> [What you should do] Your job with the data below is to output exactly the lines from the one holding "ATOM 16 C C" down to the one holding "ATOM 35 N N", both included, and no others.

> [Source material]

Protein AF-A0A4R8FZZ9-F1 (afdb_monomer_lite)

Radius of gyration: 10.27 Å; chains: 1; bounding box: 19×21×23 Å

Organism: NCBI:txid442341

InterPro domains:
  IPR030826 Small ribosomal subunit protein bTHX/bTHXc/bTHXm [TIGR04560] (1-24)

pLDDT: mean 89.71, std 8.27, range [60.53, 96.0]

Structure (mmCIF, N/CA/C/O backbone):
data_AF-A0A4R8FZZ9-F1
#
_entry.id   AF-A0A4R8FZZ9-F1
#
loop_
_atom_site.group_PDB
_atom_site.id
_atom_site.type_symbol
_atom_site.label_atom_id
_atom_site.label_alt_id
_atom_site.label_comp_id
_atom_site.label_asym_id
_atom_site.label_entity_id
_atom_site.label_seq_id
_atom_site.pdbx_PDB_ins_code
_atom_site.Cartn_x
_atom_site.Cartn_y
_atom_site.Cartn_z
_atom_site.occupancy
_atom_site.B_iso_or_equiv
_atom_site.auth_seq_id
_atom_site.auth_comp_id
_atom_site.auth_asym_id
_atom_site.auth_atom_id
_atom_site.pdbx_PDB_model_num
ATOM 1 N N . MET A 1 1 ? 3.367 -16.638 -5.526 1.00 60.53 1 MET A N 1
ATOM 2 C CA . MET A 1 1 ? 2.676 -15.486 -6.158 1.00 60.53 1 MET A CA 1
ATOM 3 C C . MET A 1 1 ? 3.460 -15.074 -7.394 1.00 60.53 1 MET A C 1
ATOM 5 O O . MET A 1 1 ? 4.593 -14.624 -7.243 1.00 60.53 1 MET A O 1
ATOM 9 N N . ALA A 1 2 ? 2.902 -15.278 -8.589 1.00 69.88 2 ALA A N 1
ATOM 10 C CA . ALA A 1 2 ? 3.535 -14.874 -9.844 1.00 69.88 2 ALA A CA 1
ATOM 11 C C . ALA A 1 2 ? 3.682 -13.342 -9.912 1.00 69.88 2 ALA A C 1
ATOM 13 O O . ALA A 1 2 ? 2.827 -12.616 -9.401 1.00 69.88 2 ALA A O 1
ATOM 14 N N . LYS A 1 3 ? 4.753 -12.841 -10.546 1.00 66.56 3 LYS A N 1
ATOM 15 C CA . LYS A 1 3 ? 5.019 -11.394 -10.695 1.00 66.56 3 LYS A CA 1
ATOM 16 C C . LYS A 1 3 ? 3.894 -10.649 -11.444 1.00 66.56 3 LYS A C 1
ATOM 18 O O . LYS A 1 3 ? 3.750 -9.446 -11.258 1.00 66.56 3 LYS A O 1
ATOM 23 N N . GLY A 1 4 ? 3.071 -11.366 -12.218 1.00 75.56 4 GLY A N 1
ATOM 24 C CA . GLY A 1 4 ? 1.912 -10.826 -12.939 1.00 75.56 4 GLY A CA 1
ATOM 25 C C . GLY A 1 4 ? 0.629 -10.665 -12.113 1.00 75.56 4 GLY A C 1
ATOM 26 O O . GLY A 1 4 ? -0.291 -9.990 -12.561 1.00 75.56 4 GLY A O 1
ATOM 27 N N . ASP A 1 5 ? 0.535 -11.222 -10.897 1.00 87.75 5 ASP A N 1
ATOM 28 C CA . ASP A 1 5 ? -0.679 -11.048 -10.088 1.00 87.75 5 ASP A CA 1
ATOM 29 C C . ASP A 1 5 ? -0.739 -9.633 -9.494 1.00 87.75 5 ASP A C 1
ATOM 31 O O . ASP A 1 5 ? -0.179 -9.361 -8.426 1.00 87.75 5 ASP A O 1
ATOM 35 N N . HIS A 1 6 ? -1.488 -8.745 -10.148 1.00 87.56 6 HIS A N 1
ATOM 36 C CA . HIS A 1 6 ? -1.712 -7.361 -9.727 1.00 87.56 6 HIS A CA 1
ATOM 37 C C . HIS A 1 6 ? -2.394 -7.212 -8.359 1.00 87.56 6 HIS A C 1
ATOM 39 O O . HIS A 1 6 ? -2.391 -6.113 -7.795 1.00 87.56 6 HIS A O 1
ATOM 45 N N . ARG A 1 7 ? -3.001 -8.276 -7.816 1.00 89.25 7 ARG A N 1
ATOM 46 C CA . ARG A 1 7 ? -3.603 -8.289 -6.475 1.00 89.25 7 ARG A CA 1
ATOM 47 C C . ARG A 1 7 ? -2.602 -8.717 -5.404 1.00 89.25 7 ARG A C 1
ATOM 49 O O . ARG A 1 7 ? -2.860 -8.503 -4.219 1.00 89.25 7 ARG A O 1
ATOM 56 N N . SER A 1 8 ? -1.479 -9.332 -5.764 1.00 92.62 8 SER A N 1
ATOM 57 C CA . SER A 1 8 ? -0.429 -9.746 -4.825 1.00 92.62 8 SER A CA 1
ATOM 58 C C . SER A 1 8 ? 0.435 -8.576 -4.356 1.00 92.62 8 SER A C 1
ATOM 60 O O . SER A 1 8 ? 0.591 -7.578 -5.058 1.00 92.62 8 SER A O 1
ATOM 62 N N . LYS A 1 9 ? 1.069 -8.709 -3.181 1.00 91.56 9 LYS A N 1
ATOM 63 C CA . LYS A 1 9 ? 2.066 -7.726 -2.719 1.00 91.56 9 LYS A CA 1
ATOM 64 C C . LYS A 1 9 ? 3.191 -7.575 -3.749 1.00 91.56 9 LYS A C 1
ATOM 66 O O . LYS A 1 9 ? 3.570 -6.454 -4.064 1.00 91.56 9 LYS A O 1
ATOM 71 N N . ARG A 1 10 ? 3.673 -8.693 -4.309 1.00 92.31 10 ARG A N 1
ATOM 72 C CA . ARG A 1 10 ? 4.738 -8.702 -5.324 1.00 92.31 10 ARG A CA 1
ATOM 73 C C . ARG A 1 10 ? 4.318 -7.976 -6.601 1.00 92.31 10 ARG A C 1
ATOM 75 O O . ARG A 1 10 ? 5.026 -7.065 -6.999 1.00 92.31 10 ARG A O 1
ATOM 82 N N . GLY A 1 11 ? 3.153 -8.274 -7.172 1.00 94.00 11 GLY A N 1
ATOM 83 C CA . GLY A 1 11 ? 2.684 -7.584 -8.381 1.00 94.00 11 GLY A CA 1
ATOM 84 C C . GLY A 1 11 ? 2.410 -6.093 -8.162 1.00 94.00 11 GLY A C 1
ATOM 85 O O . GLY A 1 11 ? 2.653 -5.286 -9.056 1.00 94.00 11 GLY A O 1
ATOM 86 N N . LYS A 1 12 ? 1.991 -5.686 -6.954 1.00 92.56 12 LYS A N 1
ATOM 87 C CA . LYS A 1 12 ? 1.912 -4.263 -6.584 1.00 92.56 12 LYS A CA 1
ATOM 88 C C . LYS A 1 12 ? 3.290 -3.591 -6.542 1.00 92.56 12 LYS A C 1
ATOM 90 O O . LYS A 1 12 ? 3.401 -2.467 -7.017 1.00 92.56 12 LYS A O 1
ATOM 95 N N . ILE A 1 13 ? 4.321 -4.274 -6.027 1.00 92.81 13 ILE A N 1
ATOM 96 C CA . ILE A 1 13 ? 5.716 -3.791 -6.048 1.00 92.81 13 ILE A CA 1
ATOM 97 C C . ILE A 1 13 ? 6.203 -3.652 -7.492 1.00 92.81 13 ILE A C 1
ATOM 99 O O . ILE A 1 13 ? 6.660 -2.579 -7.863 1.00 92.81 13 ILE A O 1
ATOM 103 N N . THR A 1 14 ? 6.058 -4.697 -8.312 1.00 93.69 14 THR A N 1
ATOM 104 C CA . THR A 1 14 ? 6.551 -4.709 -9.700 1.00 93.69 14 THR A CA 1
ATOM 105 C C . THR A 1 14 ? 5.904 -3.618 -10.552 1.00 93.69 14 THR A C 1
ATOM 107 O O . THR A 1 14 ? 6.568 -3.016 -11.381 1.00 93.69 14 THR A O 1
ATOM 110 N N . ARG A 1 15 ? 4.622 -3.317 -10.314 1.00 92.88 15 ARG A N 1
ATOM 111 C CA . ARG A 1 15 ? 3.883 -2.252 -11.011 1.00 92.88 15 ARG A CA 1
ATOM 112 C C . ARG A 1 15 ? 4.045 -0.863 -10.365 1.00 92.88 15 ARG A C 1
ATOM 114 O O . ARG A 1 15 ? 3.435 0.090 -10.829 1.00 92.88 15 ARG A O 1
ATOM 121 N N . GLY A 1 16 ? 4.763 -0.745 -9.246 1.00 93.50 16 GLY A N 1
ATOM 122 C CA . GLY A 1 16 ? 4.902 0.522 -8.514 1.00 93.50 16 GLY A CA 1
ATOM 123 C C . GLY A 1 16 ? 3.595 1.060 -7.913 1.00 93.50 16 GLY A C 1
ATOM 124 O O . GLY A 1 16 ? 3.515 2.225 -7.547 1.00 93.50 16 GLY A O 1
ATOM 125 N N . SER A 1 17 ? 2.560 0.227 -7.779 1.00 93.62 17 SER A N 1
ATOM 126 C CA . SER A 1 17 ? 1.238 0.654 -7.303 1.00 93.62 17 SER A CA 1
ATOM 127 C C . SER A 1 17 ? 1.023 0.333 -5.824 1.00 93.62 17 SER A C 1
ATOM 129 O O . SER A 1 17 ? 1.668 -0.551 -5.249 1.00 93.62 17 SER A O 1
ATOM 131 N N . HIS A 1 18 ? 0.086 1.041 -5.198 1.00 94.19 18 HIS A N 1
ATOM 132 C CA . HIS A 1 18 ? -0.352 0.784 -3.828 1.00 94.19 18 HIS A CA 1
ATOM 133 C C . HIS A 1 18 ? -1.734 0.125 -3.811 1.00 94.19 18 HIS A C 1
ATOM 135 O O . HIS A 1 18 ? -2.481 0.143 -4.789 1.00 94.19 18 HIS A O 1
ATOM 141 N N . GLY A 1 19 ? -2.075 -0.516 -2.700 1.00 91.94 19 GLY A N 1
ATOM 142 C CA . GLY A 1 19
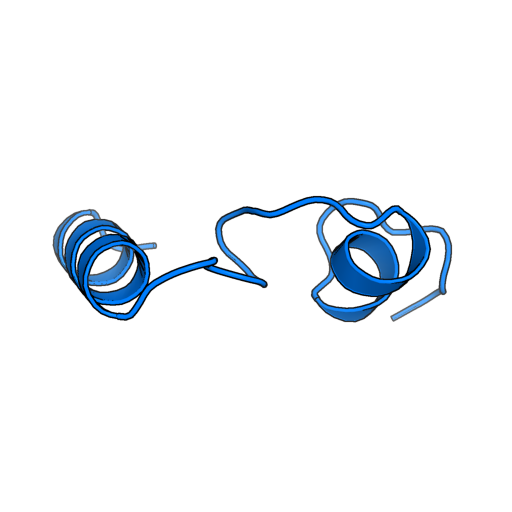 ? -3.384 -1.134 -2.510 1.00 91.94 19 GLY A CA 1
ATOM 143 C C . GLY A 1 19 ? -3.432 -1.963 -1.239 1.00 91.94 19 GLY A C 1
ATOM 144 O O . GLY A 1 19 ? -2.496 -1.930 -0.446 1.00 91.94 19 GLY A O 1
ATOM 145 N N . ARG A 1 20 ? -4.488 -2.765 -1.070 1.00 92.25 20 ARG A N 1
ATOM 146 C CA . ARG A 1 20 ? -4.715 -3.549 0.156 1.00 92.25 20 ARG A CA 1
ATOM 147 C C . ARG A 1 20 ? -3.479 -4.312 0.646 1.00 92.25 20 ARG A C 1
ATOM 149 O O . ARG A 1 20 ? -3.095 -4.201 1.800 1.00 92.25 20 ARG A O 1
ATOM 156 
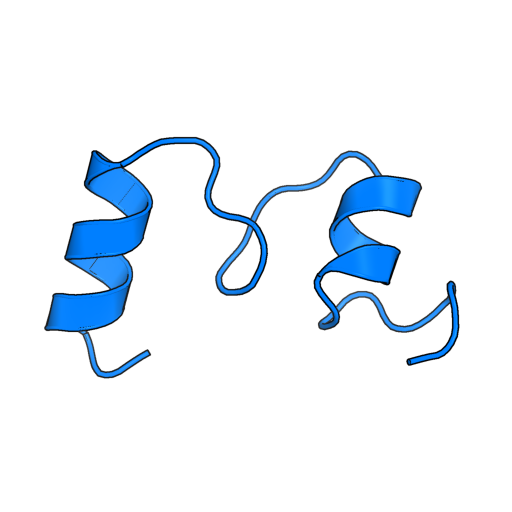N N . ARG A 1 21 ? -2.819 -5.050 -0.254 1.00 92.25 21 ARG A N 1
ATOM 157 C CA . ARG A 1 21 ? -1.638 -5.872 0.073 1.00 92.25 21 ARG A CA 1
ATOM 158 C C . ARG A 1 21 ? -0.305 -5.101 0.098 1.00 92.25 21 ARG A C 1
ATOM 160 O O . ARG A 1 21 ? 0.715 -5.680 0.464 1.00 92.25 21 ARG A O 1
ATOM 167 N N . ARG A 1 22 ? -0.292 -3.825 -0.308
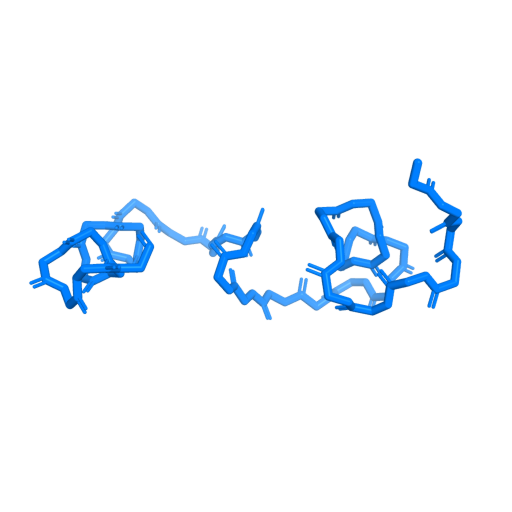 1.00 93.75 22 ARG A N 1
ATOM 168 C CA . ARG A 1 22 ? 0.873 -2.919 -0.275 1.00 93.75 22 ARG A CA 1
ATOM 169 C C . ARG A 1 22 ? 0.397 -1.487 0.036 1.00 93.75 22 ARG A C 1
ATOM 171 O O . ARG A 1 22 ? 0.325 -0.663 -0.882 1.00 93.75 22 ARG A O 1
ATOM 178 N N . PRO A 1 23 ? 0.003 -1.202 1.289 1.00 94.00 23 PRO A N 1
ATOM 179 C CA . PRO A 1 23 ? -0.380 0.148 1.690 1.00 94.00 23 PRO A CA 1
ATOM 180 C C . PRO A 1 23 ? 0.827 1.089 1.593 1.00 94.00 23 PRO A C 1
ATOM 182 O O . PRO A 1 23 ? 1.961 0.658 1.790 1.00 94.00 23 PRO A O 1
ATOM 185 N N . ASN A 1 24 ? 0.583 2.355 1.253 1.00 94.00 24 ASN A N 1
ATOM 186 C CA . ASN A 1 24 ? 1.626 3.381 1.175 1.00 94.00 24 ASN A CA 1
ATOM 187 C C . ASN A 1 24 ? 1.987 3.930 2.562 1.00 94.00 24 ASN A C 1
ATOM 189 O O . ASN A 1 24 ? 3.137 4.233 2.846 1.00 94.00 24 ASN A O 1
ATOM 193 N N . THR A 1 25 ? 0.995 4.034 3.449 1.00 96.00 25 THR A N 1
ATOM 194 C CA . THR A 1 25 ? 1.162 4.618 4.783 1.00 96.00 25 THR A CA 1
ATOM 195 C C . THR A 1 25 ? 0.558 3.731 5.862 1.00 96.00 25 THR A C 1
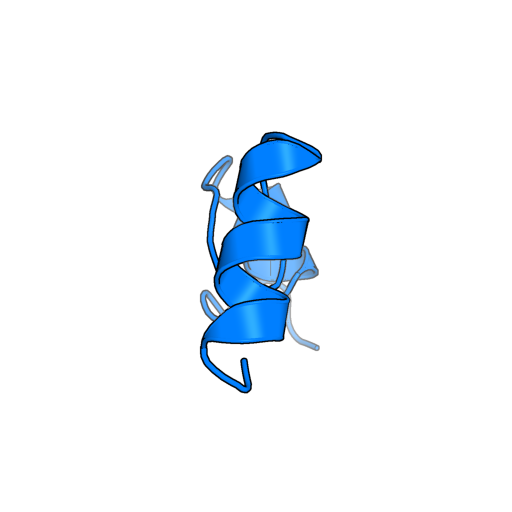ATOM 197 O O . THR A 1 25 ? -0.366 2.947 5.613 1.00 96.00 25 THR A O 1
ATOM 200 N N . GLN A 1 26 ? 1.032 3.901 7.098 1.00 92.81 26 GLN A N 1
ATOM 201 C CA . GLN A 1 26 ? 0.474 3.203 8.255 1.00 92.81 26 GLN A CA 1
ATOM 202 C C . GLN A 1 26 ? -1.001 3.565 8.481 1.00 92.81 26 GLN A C 1
ATOM 204 O O . GLN A 1 26 ? -1.814 2.698 8.790 1.00 92.81 26 GLN A O 1
ATOM 209 N N . ARG A 1 27 ? -1.383 4.820 8.210 1.00 95.75 27 ARG A N 1
ATOM 21
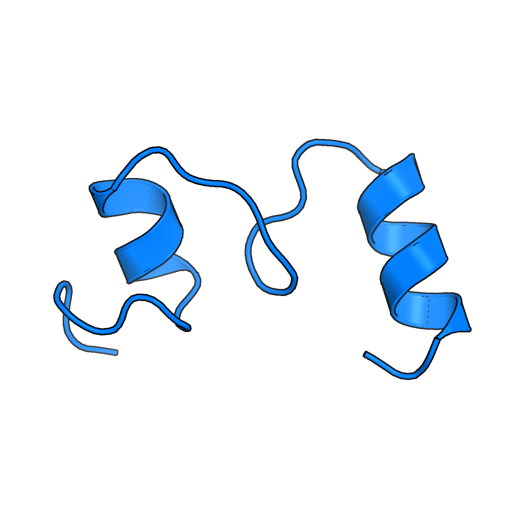0 C CA . ARG A 1 27 ? -2.783 5.266 8.244 1.00 95.75 27 ARG A CA 1
ATOM 211 C C . ARG A 1 27 ? -3.660 4.472 7.274 1.00 95.75 27 ARG A C 1
ATOM 213 O O . ARG A 1 27 ? -4.758 4.057 7.631 1.00 95.75 27 ARG A O 1
ATOM 220 N N . GLN A 1 28 ? -3.174 4.229 6.055 1.00 93.25 28 GLN A N 1
ATOM 221 C CA . GLN A 1 28 ? -3.897 3.422 5.074 1.00 93.25 28 GLN A CA 1
ATOM 222 C C . GLN A 1 28 ? -4.019 1.963 5.528 1.00 93.25 28 GLN A C 1
ATOM 224 O O . GLN A 1 28 ? -5.080 1.366 5.361 1.00 93.25 28 GLN A O 1
ATOM 229 N N . LYS A 1 29 ? -2.964 1.400 6.130 1.00 94.56 29 LYS A N 1
ATOM 230 C CA . LYS A 1 29 ? -2.989 0.048 6.706 1.00 94.56 29 LYS A CA 1
ATOM 231 C C . LYS A 1 29 ? -4.051 -0.080 7.804 1.00 94.56 29 LYS A C 1
ATOM 233 O O . LYS A 1 29 ? -4.829 -1.027 7.772 1.00 94.56 29 LYS A O 1
ATOM 238 N N . ASN A 1 30 ? -4.119 0.883 8.721 1.00 95.62 30 ASN A N 1
ATOM 239 C CA . ASN A 1 30 ? -5.097 0.879 9.812 1.00 95.62 30 ASN A CA 1
ATOM 240 C C . ASN A 1 30 ? -6.533 0.982 9.282 1.00 95.62 30 ASN A C 1
ATOM 242 O O . ASN A 1 30 ? -7.372 0.168 9.646 1.00 95.62 30 ASN A O 1
ATOM 246 N N . ARG A 1 31 ? -6.783 1.877 8.318 1.00 94.50 31 ARG A N 1
ATOM 247 C CA . ARG A 1 31 ? -8.097 2.003 7.663 1.00 94.50 31 ARG A CA 1
ATOM 248 C C . ARG A 1 31 ? -8.531 0.720 6.945 1.00 94.50 31 ARG A C 1
ATOM 250 O O . ARG A 1 31 ? -9.716 0.415 6.891 1.00 94.50 31 ARG A O 1
ATOM 257 N N . LEU A 1 3
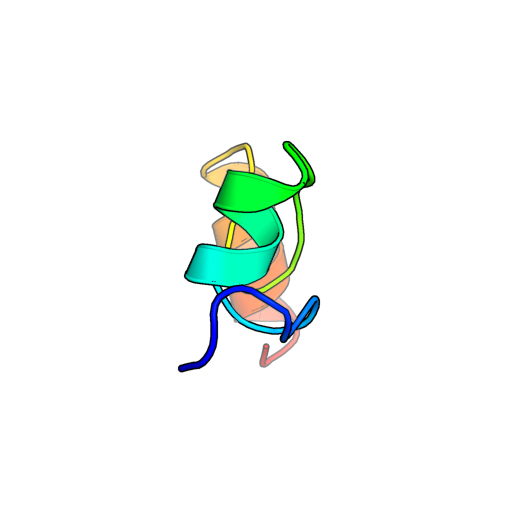2 ? -7.596 -0.014 6.339 1.00 93.06 32 LEU A N 1
ATOM 258 C CA . LEU A 1 32 ? -7.903 -1.311 5.726 1.00 93.06 32 LEU A CA 1
ATOM 259 C C . LEU A 1 32 ? -8.292 -2.331 6.802 1.00 93.06 32 LEU A C 1
ATOM 261 O O . LEU A 1 32 ? -9.325 -2.977 6.668 1.00 93.06 32 LEU A O 1
ATOM 265 N N . LYS A 1 33 ? -7.536 -2.394 7.902 1.00 91.69 33 LYS A N 1
ATOM 266 C CA . LYS A 1 33 ? -7.837 -3.277 9.034 1.00 91.69 33 LYS A CA 1
ATOM 267 C C . LYS A 1 33 ? -9.225 -3.004 9.632 1.00 91.69 33 LYS A C 1
ATOM 269 O O . LYS A 1 33 ? -9.978 -3.945 9.846 1.00 91.69 33 LYS A O 1
ATOM 274 N N . GLU A 1 34 ? -9.586 -1.737 9.839 1.00 94.12 34 GLU A N 1
ATOM 275 C CA . GLU A 1 34 ? -10.915 -1.322 10.334 1.00 94.12 34 GLU A CA 1
ATOM 276 C C . GLU A 1 34 ? -12.057 -1.744 9.402 1.00 94.12 34 GLU A C 1
ATOM 278 O O . GLU A 1 34 ? -13.156 -2.048 9.850 1.00 94.12 34 GLU A O 1
ATOM 283 N N . ARG A 1 35 ? -11.794 -1.800 8.094 1.00 90.94 35 ARG A N 1
ATOM 284 C CA . ARG A 1 35 ? -12.756 -2.237 7.072 1.00 90.94 35 ARG A CA 1
ATOM 285 C C . ARG A 1 35 ? -12.820 -3.762 6.902 1.00 90.94 35 ARG A C 1
ATOM 287 O O . ARG A 1 35 ? -13.493 -4.223 5.986 1.00 90.94 35 ARG A O 1
ATOM 294 N N . GLY A 1 36 ? -12.105 -4.535 7.724 1.00 89.44 36 GLY A N 1
ATOM 295 C CA . GLY A 1 36 ? -12.069 -6.000 7.642 1.00 89.44 36 GLY A CA 1
ATOM 296 C C . GLY A 1 36 ? -11.253 -6.549 6.466 1.00 89.44 36 GLY A C 1
ATOM 297 O O . GLY A 1 36 ? -11.491 -7.669 6.015 1.00 89.44 36 GLY A O 1
ATOM 298 N N . PHE A 1 37 ? -10.315 -5.756 5.938 1.00 78.62 37 PHE A N 1
ATOM 299 C CA . PHE A 1 37 ? -9.473 -6.106 4.791 1.00 78.62 37 PHE A CA 1
ATOM 300 C C . PHE A 1 37 ? -8.123 -6.720 5.159 1.00 78.62 37 PHE A C 1
ATOM 302 O O . PHE A 1 37 ? -7.511 -6.318 6.170 1.00 78.62 37 PHE A O 1
#

Foldseek 3Di:
DDCCPCVALNVCVSVVHADQNRHPDPVRVVVSVVVVD

Sequence (37 aa):
MAKGDHRSKRGKITRGSHGRRRPNTQRQKNRLKERGF

Secondary structure (DSSP, 8-state):
--TT-TTSHHHHHHTT--BTTB-SSHHHHHHHHHTT-

> [Response area]
ATOM 16 C C . LYS A 1 3 ? 3.894 -10.649 -11.444 1.00 66.56 3 LYS A C 1
ATOM 18 O O . LYS A 1 3 ? 3.750 -9.446 -11.258 1.00 66.56 3 LYS A O 1
ATOM 23 N N . GLY A 1 4 ? 3.071 -11.366 -12.218 1.00 75.56 4 GLY A N 1
ATOM 24 C CA . GLY A 1 4 ? 1.912 -10.826 -12.939 1.00 75.56 4 GLY A CA 1
ATOM 25 C C . GLY A 1 4 ? 0.629 -10.665 -12.113 1.00 75.56 4 GLY A C 1
ATOM 26 O O . GLY A 1 4 ? -0.291 -9.990 -12.561 1.00 75.56 4 GLY A O 1
ATOM 27 N N . ASP A 1 5 ? 0.535 -11.222 -10.897 1.00 87.75 5 ASP A N 1
ATOM 28 C CA . ASP A 1 5 ? -0.679 -11.048 -10.088 1.00 87.75 5 ASP A CA 1
ATOM 29 C C . ASP A 1 5 ? -0.739 -9.633 -9.494 1.00 87.75 5 ASP A C 1
ATOM 31 O O . ASP A 1 5 ? -0.179 -9.361 -8.426 1.00 87.75 5 ASP A O 1
ATOM 35 N N . HIS A 1 6 ? -1.488 -8.745 -10.148 1.00 87.56 6 HIS A N 1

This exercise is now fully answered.